Sin embargo, en honor a la verdad y en descargo de tu conducta, debo confesarte el terrible descubrimiento que realicé una semana después de que te fuiste; y mira si soy o no hombre de bien que, habiendo sufrido en silencio y en privado, confieso en público que no eras solamente tú la culpable de las manchas en mi espejo: también yo ponía algo de mi saliva y de mi pasta dental para lograr que el espejo semejara una acuarela abstracta en un famélico blanco desteñido.
Así es; a esa conclusión me vi obligado a llegar porque hacia allá apuntaban todas mis deducciones cuando, a pesar de que habías dejado un hueco durante una semana de mi vida y en el frente del espejo de mi baño, éste aparecía exactamente igual que cuando tú estabas. ¡Qué pena!
Quiero decirte también que dejaste/olvidaste tu cepillo de dientes. Ahí permanece junto al mío en el recipiente que los contiene a ambos. Están muy juntos. A veces, cuando extraño tu presencia y me siento deprimido, tomo nuestros cepillos y entrelazo las cerdas de uno con las del otro. Los veo y sonrío con una sonrisa de idiota. Que niñerías, ¿verdad…? Por fortuna, cada vez son menos frecuentes esos accesos pueriles y ya soporto recordarte sin echarme a llorar (necesariamente).
En fin, no sé qué hacer con el cepillo. No sé si deshacerme de él o conservarlo. En la tele, los psicólogos aconsejan a las personas que atraviesan una situación como la mía que no conserven nada, que se deshagan de los objetos que puedan recordar situaciones pasadas o asociar con la persona ausente; ¿deberé tirarlo a la basura como tú me tiraste a mí?…
De hecho, los que saben de esto, recomiendan no conservar nada. Dicen que los objetos personales son ataduras muy largas que conectan directamente con el otro, con el que andamos intentando olvidar. Si bien no tengo cosas tuyas en mi poder, atesoro muchos recuerdos de ti, de nosotros. Con frecuencia, un sonido, un color, un aroma, una situación me hace rememorar un sonido, un color, un aroma, una situación vivida contigo (¿no es increíble esa correspondencia perfecta?); y sonrío con tristeza, y recuerdo el verso de una canción que dice “lo que un día fue, no será…” y siento que me hundo en el remolino de la desesperanza, a pesar de que alguien dentro de mi cabeza me dice: ¡Aguántese, carajo, nomás las viejas chillan! ¡Aguántese, cabrón, su papá era hombre!
Tu cepillo es el verdecito, ¿recuerdas?

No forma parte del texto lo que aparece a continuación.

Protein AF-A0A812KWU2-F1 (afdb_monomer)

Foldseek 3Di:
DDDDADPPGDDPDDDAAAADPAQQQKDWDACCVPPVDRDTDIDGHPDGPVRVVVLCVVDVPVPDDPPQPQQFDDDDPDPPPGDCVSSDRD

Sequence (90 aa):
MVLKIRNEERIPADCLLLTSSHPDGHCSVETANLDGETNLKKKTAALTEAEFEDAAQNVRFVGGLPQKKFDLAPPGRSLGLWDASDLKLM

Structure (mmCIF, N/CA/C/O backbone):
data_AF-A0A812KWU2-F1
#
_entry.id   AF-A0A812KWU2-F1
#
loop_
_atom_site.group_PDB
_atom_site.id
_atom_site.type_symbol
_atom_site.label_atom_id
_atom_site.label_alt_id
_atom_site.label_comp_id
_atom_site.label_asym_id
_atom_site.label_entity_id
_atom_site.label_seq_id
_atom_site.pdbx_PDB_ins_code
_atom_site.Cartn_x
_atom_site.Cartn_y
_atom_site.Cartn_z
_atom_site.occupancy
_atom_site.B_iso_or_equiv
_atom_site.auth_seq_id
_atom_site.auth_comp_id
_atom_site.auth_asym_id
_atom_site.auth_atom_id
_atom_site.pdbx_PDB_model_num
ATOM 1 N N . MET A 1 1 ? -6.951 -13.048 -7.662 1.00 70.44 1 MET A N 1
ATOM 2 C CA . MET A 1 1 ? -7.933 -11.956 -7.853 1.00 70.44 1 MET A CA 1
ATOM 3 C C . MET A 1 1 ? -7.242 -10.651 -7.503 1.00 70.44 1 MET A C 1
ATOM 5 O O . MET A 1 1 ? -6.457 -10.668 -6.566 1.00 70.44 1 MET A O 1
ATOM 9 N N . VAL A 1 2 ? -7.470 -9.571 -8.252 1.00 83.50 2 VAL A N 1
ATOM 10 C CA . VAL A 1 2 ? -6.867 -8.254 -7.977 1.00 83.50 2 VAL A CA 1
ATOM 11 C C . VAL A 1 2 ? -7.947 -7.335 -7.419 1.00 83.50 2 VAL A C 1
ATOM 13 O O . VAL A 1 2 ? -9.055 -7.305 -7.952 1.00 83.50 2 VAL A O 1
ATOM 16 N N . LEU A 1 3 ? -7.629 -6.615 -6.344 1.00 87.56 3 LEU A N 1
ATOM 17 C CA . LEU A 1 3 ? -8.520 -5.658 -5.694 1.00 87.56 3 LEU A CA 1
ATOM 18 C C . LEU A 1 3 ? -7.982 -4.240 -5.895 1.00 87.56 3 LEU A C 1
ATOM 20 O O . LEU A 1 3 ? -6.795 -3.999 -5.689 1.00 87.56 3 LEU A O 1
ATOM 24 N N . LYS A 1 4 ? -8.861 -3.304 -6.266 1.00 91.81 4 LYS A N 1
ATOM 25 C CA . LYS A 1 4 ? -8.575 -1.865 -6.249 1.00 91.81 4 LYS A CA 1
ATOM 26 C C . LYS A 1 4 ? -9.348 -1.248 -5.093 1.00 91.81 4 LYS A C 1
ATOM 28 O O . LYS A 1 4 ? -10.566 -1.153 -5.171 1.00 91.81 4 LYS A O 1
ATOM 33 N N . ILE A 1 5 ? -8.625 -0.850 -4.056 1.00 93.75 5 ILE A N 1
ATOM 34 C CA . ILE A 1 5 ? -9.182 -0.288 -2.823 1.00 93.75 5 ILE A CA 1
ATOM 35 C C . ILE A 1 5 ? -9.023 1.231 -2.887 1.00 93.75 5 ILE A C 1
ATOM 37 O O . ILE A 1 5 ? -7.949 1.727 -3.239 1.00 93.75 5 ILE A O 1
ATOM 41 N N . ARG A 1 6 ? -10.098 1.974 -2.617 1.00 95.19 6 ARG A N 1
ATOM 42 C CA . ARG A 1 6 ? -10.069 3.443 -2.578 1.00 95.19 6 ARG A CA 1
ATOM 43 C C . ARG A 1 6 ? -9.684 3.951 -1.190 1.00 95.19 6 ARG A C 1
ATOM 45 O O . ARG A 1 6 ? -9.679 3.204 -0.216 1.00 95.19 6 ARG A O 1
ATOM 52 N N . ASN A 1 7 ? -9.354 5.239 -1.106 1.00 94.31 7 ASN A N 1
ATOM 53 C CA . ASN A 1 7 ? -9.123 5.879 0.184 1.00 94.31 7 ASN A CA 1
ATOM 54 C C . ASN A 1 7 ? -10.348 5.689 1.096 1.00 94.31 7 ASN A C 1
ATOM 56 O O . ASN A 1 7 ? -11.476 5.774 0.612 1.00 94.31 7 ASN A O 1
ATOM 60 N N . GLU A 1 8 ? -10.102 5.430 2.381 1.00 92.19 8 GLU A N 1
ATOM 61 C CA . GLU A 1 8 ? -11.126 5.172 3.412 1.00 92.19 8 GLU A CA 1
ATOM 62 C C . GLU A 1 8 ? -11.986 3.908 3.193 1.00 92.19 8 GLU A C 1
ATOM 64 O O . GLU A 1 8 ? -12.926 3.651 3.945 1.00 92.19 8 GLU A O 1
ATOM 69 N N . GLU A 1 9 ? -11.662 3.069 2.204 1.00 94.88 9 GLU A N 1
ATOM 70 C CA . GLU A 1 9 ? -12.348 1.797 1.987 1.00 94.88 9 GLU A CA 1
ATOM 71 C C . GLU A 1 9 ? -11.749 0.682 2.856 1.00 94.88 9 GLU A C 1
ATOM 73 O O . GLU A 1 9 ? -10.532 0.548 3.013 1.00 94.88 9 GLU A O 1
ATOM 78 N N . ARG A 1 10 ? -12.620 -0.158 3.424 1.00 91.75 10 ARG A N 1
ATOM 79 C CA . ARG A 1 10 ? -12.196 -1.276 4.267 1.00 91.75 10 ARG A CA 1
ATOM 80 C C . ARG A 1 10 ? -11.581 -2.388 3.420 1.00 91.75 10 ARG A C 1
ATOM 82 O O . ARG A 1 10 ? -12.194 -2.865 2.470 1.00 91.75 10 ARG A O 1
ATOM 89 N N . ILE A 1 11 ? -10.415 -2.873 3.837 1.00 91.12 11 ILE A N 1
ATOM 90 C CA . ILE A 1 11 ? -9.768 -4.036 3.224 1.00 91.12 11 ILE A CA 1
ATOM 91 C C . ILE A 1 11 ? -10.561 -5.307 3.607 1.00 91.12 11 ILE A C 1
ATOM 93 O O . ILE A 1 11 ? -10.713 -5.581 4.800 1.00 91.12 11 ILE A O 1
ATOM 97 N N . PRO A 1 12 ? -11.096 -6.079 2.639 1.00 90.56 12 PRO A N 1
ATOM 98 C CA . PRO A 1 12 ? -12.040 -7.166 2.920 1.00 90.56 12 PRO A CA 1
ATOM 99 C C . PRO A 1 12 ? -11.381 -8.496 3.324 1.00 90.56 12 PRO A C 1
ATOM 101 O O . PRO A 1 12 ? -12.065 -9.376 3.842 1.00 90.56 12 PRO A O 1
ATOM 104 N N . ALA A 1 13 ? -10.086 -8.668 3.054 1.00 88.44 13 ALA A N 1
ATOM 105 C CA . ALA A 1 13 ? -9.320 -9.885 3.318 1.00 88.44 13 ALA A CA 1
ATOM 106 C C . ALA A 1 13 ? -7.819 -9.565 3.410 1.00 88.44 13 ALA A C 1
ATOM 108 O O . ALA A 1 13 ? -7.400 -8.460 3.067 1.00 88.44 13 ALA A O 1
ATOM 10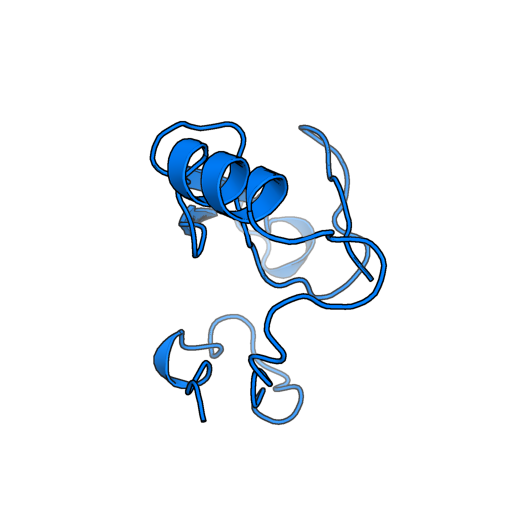9 N N . ASP A 1 14 ? -6.996 -10.536 3.800 1.00 86.12 14 ASP A N 1
ATOM 110 C CA . ASP A 1 14 ? -5.540 -10.389 3.751 1.00 86.12 14 ASP A CA 1
ATOM 111 C C . ASP A 1 14 ? -5.071 -10.214 2.297 1.00 86.12 14 ASP A C 1
ATOM 113 O O . ASP A 1 14 ? -5.365 -11.035 1.424 1.00 86.12 14 ASP A O 1
ATOM 117 N N . CYS A 1 15 ? -4.369 -9.112 2.022 1.00 86.12 15 CYS A N 1
ATOM 118 C CA . CYS A 1 15 ? -3.967 -8.710 0.675 1.00 86.12 15 CYS A CA 1
ATOM 119 C C . CYS A 1 15 ? -2.465 -8.429 0.601 1.00 86.12 15 CYS A C 1
ATOM 121 O O . CYS A 1 15 ? -1.879 -7.870 1.528 1.00 86.12 15 CYS A O 1
ATOM 123 N N . LEU A 1 16 ? -1.865 -8.730 -0.552 1.00 86.25 16 LEU A N 1
ATOM 124 C CA . LEU A 1 16 ? -0.529 -8.261 -0.909 1.00 86.25 16 LEU A CA 1
ATOM 125 C C . LEU A 1 16 ? -0.633 -6.901 -1.615 1.00 86.25 16 LEU A C 1
ATOM 127 O O . LEU A 1 16 ? -1.384 -6.760 -2.582 1.00 86.25 16 LEU A O 1
ATOM 131 N N . LEU A 1 17 ? 0.131 -5.909 -1.154 1.00 88.69 17 LEU A N 1
ATOM 132 C CA . LEU A 1 17 ? 0.165 -4.577 -1.759 1.00 88.69 17 LEU A CA 1
ATOM 133 C C . LEU A 1 17 ? 1.082 -4.565 -2.993 1.00 88.69 17 LEU A C 1
ATOM 135 O O . LEU A 1 17 ? 2.306 -4.588 -2.868 1.00 88.69 17 LEU A O 1
ATOM 139 N N . LEU A 1 18 ? 0.483 -4.517 -4.184 1.00 89.12 18 LEU A N 1
ATOM 140 C CA . LEU A 1 18 ? 1.223 -4.516 -5.452 1.00 89.12 18 LEU A CA 1
ATOM 141 C C . LEU A 1 18 ? 1.724 -3.123 -5.843 1.00 89.12 18 LEU A C 1
ATOM 143 O O . LEU A 1 18 ? 2.893 -2.976 -6.175 1.00 89.12 18 LEU A O 1
ATOM 147 N N . THR A 1 19 ? 0.846 -2.122 -5.792 1.00 91.75 19 THR A N 1
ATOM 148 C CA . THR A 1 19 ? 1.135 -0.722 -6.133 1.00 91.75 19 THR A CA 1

Creo que los psicólogos tienen razón cuando dicen que no debo quedarme con nada tuyo. Pero no deseo echarlo, siento que junto con él tiro muchas otras cosas y no sé si ya estoy preparado para soportar su ausencia y no extrañarlas. El cepillo es como un pequeño tiovivo en donde giran muchos otros recuerdos, vivencias, filias y fobias… En cuanto tu cepillo deje de hacerme guiños y contarme historias que me recuerdan nuestros ratos felices, me desharé de él. Lo prometo…

Atarax

Ninguna herida cerró y por eso ya no me quedo.
Porque tú sí me puedes buscar cuando quieras y yo nunca puedo.

Porque hicimos juntos lo que la primavera le hizo al cerezo.

O una cosa así. Sabes que domino la práctica pero siempre me pierdo en el proceso.

Y la gente me habla como si te supiera. La gente opina como si tuviera la menor de las pinches ideas.

No me voy a llevar ningún “te mereces más” o “te mereces menos” cuando me muera.

Voy a llenar mi mochila de cuadernos llenos de letras que te escribí para que nunca leyeras.

“¿Por qué le escribes siempre a ella, si nunca te lee?” Faltaba más. Yo le escribo a quien yo quiera.

Cada vez tienes menos lugar aquí y eso me está matando de miedo.

El que se va un chingo, falta muy poco. Y hace mucho que te fuerzo los versos.

Quiero sentarme a escribirte todo el tiempo pero hace mucho que no siento los dedos.

Me gritas que no te quieres ir pero gritas escondida, muerta de miedo y así no te creo.

La gente se va porque quiere y no existe ninguna otra pinche razón.

El único pretexto para que se salga la luna siempre, es que se cansó el sol.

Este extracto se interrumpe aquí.